* [Exercise material]:
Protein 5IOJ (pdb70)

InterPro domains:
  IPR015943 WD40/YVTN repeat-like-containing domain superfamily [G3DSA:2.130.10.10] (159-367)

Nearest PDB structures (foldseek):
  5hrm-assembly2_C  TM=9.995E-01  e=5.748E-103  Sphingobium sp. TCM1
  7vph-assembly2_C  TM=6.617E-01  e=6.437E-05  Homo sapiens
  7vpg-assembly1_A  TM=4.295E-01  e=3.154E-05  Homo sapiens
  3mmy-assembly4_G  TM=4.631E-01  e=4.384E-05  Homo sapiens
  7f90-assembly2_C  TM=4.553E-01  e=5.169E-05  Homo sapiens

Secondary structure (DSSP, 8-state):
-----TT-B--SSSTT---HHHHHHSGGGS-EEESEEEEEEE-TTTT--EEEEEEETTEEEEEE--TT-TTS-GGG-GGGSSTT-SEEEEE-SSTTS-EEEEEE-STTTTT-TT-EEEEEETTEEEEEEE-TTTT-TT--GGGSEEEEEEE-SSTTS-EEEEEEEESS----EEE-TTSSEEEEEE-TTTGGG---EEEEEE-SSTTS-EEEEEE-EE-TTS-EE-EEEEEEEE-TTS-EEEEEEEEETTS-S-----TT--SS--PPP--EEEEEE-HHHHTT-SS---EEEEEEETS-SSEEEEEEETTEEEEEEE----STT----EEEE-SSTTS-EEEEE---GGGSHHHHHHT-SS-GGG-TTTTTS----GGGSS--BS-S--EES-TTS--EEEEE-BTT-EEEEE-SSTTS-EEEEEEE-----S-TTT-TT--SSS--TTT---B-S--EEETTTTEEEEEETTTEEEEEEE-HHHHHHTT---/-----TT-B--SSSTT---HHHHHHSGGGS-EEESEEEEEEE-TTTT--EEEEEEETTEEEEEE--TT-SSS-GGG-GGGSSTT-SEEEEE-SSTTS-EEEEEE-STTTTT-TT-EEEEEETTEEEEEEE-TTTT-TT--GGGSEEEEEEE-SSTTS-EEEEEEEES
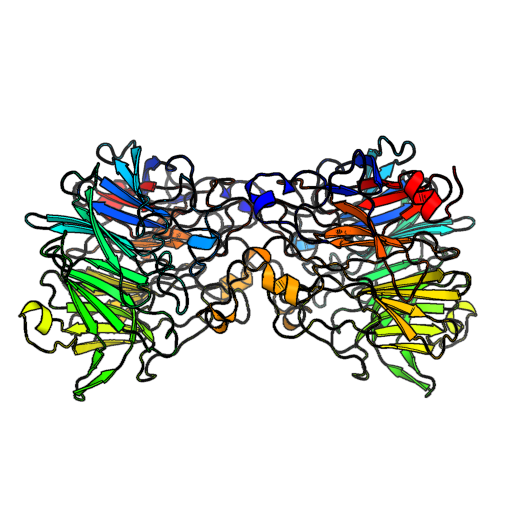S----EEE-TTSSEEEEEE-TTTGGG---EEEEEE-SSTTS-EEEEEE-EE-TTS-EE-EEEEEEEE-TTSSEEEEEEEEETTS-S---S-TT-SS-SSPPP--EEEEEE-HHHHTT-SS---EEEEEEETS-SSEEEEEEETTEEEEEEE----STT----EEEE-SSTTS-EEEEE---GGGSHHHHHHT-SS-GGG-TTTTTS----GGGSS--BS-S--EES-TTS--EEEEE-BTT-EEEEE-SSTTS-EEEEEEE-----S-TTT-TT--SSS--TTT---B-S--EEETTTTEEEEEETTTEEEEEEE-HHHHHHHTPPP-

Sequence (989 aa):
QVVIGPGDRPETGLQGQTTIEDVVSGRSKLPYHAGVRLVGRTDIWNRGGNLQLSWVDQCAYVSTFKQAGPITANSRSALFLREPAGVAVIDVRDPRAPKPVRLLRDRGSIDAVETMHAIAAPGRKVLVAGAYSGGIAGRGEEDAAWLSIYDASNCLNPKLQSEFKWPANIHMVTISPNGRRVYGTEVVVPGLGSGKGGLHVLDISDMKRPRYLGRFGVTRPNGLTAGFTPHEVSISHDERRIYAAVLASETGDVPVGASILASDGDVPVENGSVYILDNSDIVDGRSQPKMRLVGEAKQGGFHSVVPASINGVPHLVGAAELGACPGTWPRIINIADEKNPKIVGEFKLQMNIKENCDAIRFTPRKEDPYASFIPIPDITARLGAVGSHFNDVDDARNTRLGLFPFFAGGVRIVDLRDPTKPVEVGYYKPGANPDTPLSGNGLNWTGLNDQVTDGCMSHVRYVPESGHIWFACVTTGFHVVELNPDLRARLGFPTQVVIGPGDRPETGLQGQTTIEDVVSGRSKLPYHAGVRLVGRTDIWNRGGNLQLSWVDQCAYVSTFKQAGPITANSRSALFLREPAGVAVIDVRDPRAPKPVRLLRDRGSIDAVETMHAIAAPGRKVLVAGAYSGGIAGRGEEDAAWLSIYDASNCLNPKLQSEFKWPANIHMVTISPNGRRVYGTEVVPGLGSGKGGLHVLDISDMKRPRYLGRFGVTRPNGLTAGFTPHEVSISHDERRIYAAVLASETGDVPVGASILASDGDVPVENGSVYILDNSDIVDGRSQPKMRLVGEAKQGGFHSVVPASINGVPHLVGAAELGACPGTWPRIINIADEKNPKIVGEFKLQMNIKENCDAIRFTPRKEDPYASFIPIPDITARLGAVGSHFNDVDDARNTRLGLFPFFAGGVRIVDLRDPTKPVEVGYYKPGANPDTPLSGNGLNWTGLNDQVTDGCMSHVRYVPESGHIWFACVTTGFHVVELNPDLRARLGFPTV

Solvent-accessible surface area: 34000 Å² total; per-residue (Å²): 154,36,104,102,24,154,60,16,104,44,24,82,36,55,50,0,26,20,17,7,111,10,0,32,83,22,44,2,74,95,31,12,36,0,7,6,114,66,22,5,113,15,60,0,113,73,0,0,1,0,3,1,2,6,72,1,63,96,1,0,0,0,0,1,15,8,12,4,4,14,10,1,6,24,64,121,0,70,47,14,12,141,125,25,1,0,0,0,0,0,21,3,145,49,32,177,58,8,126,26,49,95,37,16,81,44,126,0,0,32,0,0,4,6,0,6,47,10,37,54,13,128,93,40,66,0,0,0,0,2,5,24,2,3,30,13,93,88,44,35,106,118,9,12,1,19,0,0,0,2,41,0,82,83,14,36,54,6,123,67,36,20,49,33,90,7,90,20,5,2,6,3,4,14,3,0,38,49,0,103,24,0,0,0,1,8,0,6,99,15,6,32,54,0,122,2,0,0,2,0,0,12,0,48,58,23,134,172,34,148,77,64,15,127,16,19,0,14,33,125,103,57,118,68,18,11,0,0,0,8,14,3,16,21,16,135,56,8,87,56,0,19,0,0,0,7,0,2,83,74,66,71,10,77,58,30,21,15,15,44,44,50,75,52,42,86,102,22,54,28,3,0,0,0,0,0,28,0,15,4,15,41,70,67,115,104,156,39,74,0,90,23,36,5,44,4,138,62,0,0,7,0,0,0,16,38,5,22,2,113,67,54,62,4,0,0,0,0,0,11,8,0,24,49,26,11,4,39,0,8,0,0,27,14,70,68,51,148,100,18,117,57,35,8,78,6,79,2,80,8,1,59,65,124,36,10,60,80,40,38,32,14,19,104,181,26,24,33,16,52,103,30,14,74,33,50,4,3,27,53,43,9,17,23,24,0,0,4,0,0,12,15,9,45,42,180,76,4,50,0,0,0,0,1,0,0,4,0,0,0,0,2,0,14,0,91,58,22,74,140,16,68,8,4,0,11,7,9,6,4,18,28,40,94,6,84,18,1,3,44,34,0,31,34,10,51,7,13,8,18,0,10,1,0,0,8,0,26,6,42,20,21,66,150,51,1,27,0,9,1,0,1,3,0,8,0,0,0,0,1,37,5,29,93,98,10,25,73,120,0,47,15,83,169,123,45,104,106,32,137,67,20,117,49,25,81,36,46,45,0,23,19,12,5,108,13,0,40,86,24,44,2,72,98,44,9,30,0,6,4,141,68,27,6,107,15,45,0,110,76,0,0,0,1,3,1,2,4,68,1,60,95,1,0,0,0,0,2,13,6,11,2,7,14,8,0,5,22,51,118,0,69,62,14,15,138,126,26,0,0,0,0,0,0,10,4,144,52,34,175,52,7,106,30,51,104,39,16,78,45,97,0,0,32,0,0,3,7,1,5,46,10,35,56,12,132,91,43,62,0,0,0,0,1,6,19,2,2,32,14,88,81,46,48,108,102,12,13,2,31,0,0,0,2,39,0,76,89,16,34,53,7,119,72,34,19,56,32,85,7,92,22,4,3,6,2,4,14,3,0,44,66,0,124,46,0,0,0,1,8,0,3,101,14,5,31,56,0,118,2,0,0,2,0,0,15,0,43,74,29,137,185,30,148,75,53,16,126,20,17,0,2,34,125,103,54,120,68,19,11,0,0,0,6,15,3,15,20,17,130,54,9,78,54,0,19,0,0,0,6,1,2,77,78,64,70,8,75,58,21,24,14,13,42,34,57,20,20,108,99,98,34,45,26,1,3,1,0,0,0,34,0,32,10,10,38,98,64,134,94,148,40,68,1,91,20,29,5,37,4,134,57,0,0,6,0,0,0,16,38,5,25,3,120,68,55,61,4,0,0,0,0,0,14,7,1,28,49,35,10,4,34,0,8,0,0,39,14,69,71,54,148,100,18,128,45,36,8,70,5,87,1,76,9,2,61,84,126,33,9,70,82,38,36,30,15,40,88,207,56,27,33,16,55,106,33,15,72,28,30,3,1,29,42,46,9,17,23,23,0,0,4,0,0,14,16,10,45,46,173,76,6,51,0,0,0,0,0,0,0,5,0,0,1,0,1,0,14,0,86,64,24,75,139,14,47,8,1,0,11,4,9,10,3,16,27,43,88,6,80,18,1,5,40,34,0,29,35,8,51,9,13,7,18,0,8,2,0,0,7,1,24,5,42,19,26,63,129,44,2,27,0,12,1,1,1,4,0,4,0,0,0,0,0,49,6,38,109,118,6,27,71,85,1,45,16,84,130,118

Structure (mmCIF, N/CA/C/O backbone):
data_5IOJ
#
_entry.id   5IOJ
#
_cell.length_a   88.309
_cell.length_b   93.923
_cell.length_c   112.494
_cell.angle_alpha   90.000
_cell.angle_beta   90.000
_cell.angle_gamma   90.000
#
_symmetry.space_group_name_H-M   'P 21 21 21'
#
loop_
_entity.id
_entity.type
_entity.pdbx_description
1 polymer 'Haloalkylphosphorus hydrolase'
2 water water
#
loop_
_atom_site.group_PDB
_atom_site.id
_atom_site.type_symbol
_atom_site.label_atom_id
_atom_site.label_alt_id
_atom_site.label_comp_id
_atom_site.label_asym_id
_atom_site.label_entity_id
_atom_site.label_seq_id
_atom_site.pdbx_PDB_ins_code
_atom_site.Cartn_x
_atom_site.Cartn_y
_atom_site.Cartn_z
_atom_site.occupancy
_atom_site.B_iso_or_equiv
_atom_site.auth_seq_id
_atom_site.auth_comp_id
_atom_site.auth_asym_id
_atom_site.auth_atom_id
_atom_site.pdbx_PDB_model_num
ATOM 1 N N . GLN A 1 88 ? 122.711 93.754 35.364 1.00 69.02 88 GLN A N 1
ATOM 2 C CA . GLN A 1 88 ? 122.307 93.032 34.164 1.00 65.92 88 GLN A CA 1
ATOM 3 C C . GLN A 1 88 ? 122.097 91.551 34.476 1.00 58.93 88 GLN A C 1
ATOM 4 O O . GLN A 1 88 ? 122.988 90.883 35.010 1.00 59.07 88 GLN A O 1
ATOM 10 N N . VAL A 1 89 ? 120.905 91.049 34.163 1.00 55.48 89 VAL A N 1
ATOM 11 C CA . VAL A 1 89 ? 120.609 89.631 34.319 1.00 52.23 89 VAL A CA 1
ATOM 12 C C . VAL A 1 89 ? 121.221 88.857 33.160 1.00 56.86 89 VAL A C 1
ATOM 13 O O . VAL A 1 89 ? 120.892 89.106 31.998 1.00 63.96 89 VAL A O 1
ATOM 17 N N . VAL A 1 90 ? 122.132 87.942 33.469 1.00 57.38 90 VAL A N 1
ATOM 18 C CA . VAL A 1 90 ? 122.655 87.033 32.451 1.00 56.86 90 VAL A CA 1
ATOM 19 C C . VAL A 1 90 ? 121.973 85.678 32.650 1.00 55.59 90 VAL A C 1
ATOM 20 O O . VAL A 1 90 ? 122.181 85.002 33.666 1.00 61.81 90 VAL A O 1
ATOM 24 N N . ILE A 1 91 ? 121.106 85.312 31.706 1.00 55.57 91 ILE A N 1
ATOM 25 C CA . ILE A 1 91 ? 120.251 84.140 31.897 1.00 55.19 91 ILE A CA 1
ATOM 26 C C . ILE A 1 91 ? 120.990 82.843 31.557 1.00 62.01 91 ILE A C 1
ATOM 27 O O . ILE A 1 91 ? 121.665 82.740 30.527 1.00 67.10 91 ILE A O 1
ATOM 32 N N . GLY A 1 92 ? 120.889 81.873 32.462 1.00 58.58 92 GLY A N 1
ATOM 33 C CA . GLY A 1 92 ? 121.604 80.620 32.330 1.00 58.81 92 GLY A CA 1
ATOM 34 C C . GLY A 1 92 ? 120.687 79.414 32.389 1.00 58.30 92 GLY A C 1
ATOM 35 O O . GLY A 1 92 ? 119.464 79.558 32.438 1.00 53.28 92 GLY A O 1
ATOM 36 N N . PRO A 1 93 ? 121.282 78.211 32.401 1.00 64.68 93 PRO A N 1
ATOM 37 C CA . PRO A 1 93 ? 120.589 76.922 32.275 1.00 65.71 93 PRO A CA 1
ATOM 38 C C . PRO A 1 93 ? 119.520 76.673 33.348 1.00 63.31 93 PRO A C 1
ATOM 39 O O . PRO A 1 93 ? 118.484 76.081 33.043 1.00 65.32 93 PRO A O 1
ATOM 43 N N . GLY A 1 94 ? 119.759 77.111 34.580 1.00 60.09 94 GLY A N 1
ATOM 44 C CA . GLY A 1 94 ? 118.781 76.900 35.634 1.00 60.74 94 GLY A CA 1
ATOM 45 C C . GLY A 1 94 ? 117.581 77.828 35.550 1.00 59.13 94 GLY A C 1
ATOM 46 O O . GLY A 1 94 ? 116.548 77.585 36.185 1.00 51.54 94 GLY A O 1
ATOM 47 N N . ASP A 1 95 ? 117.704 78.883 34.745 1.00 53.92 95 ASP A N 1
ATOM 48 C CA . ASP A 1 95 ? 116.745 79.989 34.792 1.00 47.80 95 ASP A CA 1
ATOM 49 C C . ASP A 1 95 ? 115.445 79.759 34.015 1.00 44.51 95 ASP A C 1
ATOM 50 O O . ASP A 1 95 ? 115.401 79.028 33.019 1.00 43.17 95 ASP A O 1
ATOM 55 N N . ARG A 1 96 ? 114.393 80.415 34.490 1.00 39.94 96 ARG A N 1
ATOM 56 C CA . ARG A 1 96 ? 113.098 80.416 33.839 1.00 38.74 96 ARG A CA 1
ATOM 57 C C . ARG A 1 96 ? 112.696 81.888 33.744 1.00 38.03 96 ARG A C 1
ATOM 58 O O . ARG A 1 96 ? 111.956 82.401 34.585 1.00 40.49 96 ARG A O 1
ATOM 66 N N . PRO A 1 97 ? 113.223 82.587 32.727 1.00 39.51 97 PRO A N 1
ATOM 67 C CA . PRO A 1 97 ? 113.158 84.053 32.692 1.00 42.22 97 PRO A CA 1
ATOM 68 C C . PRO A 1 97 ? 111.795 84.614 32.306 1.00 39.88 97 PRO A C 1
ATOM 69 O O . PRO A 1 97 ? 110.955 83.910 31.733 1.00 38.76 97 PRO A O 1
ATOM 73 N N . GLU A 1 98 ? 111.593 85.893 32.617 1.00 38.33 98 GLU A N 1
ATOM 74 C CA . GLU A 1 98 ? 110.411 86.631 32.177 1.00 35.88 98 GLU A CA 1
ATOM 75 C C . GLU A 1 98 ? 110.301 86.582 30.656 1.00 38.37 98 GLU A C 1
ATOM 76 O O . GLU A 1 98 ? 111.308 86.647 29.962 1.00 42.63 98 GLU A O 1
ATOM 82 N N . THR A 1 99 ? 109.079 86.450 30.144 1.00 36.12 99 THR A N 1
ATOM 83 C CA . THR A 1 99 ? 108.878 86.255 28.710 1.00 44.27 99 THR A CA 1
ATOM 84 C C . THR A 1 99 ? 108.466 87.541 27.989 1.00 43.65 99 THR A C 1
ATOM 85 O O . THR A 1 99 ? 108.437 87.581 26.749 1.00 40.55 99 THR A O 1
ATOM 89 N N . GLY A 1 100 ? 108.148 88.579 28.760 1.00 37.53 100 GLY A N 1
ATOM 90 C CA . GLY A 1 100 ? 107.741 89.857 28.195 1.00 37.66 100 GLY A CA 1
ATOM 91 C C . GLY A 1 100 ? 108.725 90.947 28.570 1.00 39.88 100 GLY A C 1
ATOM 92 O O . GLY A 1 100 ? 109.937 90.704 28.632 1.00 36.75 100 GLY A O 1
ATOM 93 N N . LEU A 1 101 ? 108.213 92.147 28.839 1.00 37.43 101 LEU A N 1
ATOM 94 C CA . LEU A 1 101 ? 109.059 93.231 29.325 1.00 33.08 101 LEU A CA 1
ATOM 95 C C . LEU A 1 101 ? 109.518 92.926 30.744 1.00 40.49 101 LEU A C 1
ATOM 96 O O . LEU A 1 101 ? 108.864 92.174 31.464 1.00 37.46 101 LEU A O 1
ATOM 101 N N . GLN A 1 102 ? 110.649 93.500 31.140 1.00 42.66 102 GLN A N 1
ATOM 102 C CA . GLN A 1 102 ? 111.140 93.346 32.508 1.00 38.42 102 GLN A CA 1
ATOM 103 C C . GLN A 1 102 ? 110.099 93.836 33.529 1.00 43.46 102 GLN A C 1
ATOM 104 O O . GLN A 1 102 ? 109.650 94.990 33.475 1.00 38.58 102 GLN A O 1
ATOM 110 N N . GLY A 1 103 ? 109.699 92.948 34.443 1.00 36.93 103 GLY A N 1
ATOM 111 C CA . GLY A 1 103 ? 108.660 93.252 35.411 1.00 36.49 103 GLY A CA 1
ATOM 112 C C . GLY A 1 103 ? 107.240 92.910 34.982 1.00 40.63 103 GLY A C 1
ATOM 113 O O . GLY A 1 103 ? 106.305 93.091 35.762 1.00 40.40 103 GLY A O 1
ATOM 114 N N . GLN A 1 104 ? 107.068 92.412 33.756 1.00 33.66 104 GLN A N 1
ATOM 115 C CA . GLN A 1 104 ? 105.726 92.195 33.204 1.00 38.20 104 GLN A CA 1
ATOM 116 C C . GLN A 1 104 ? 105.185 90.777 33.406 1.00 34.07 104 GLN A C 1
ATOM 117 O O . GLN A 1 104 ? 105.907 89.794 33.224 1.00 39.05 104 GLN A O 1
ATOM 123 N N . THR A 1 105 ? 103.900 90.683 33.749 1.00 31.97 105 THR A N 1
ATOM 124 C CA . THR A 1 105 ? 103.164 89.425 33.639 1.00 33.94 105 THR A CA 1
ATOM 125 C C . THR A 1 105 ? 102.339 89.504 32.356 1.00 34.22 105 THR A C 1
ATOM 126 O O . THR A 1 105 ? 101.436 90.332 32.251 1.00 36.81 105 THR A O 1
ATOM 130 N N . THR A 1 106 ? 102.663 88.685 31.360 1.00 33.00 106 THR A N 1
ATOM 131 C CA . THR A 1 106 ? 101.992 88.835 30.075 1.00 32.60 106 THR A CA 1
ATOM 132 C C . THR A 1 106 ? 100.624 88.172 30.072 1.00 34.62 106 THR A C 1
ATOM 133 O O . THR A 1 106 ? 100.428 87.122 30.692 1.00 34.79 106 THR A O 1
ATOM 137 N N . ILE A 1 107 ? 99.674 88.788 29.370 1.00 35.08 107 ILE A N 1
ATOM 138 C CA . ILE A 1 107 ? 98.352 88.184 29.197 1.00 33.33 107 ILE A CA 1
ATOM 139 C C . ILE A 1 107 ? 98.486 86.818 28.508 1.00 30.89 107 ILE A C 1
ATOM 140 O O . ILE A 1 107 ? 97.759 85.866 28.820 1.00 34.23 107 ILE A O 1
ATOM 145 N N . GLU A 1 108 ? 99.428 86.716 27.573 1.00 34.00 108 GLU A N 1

...

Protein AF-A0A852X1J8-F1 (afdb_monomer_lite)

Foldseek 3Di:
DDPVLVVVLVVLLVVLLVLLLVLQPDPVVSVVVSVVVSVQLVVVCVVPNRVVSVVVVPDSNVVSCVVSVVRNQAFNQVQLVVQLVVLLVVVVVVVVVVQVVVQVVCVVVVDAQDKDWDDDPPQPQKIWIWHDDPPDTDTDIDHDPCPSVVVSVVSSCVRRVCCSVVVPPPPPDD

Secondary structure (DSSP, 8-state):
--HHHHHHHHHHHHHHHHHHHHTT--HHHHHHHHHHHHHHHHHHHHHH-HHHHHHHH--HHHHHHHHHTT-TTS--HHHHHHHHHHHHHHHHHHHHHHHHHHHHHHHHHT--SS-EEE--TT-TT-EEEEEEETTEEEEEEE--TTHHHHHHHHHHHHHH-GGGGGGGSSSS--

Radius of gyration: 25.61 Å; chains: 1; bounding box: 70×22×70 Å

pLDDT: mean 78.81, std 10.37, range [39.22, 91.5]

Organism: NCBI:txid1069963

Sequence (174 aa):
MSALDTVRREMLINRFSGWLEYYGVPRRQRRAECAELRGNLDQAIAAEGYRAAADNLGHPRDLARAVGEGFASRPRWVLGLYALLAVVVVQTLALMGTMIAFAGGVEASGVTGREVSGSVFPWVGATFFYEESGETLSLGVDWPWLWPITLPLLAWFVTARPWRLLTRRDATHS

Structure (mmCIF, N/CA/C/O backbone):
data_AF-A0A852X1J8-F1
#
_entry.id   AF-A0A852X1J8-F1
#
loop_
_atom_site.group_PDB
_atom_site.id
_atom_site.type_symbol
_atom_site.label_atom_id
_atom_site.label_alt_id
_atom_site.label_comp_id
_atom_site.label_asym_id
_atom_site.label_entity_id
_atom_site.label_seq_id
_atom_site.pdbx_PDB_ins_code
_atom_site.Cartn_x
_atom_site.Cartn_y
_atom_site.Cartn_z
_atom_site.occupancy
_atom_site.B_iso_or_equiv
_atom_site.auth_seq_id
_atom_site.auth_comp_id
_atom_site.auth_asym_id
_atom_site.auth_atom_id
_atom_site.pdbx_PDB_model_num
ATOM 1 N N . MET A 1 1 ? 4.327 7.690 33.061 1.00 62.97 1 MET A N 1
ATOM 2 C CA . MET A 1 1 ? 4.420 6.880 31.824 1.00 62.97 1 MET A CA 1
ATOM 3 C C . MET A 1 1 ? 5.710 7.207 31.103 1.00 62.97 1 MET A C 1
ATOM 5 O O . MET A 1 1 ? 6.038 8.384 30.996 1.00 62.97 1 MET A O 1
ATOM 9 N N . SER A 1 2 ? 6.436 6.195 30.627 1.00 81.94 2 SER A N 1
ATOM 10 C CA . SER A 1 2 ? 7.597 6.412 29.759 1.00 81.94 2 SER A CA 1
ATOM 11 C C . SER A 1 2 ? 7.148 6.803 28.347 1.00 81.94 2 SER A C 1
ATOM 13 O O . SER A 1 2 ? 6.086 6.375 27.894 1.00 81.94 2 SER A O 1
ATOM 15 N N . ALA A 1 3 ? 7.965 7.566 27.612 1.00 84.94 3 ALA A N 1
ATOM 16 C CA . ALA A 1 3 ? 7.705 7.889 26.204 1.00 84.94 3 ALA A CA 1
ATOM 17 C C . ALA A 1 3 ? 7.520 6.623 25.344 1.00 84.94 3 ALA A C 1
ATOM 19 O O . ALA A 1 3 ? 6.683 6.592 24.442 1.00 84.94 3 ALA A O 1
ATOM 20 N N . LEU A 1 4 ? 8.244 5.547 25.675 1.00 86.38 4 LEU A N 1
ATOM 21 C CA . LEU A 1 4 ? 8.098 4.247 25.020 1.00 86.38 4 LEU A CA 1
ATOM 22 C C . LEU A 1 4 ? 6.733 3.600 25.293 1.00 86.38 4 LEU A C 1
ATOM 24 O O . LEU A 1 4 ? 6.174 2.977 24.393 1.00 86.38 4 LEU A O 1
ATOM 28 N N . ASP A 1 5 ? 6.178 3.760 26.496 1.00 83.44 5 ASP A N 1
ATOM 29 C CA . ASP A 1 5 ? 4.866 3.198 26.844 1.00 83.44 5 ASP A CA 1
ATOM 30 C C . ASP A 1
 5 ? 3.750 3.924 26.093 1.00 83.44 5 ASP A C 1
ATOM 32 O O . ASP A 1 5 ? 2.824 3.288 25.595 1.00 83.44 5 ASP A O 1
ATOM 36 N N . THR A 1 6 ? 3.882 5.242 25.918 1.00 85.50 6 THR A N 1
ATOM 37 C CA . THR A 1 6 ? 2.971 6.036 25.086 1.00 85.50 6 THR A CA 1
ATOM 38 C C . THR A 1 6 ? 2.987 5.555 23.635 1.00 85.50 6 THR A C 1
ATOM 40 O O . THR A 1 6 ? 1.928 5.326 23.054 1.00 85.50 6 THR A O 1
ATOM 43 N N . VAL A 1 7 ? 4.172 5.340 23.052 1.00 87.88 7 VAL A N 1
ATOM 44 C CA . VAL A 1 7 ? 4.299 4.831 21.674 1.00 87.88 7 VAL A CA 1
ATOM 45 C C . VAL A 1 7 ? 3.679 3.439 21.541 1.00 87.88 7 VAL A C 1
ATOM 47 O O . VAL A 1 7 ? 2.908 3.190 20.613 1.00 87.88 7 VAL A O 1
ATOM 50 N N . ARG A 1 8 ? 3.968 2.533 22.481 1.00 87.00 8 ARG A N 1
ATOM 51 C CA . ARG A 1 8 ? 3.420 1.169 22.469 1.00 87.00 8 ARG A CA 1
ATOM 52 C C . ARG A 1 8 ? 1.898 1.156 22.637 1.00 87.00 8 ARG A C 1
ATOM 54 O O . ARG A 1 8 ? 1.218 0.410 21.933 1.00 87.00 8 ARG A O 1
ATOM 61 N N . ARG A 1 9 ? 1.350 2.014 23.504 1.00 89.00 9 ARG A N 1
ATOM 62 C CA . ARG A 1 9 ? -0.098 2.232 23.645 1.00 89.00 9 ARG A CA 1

* [Activity]: Retype, in the same exact form, the lines of the material above from the line holding "ATOM 47 O O" through the line holding "ATOM 54 O O".

* [Your response]:
ATOM 47 O O . VAL A 1 7 ? 2.908 3.190 20.613 1.00 87.88 7 VAL A O 1
ATOM 50 N N . ARG A 1 8 ? 3.968 2.533 22.481 1.00 87.00 8 ARG A N 1
ATOM 51 C CA . ARG A 1 8 ? 3.420 1.169 22.469 1.00 87.00 8 ARG A CA 1
ATOM 52 C C . ARG A 1 8 ? 1.898 1.156 22.637 1.00 87.00 8 ARG A C 1
ATOM 54 O O . ARG A 1 8 ? 1.218 0.410 21.933 1.00 87.00 8 ARG A O 1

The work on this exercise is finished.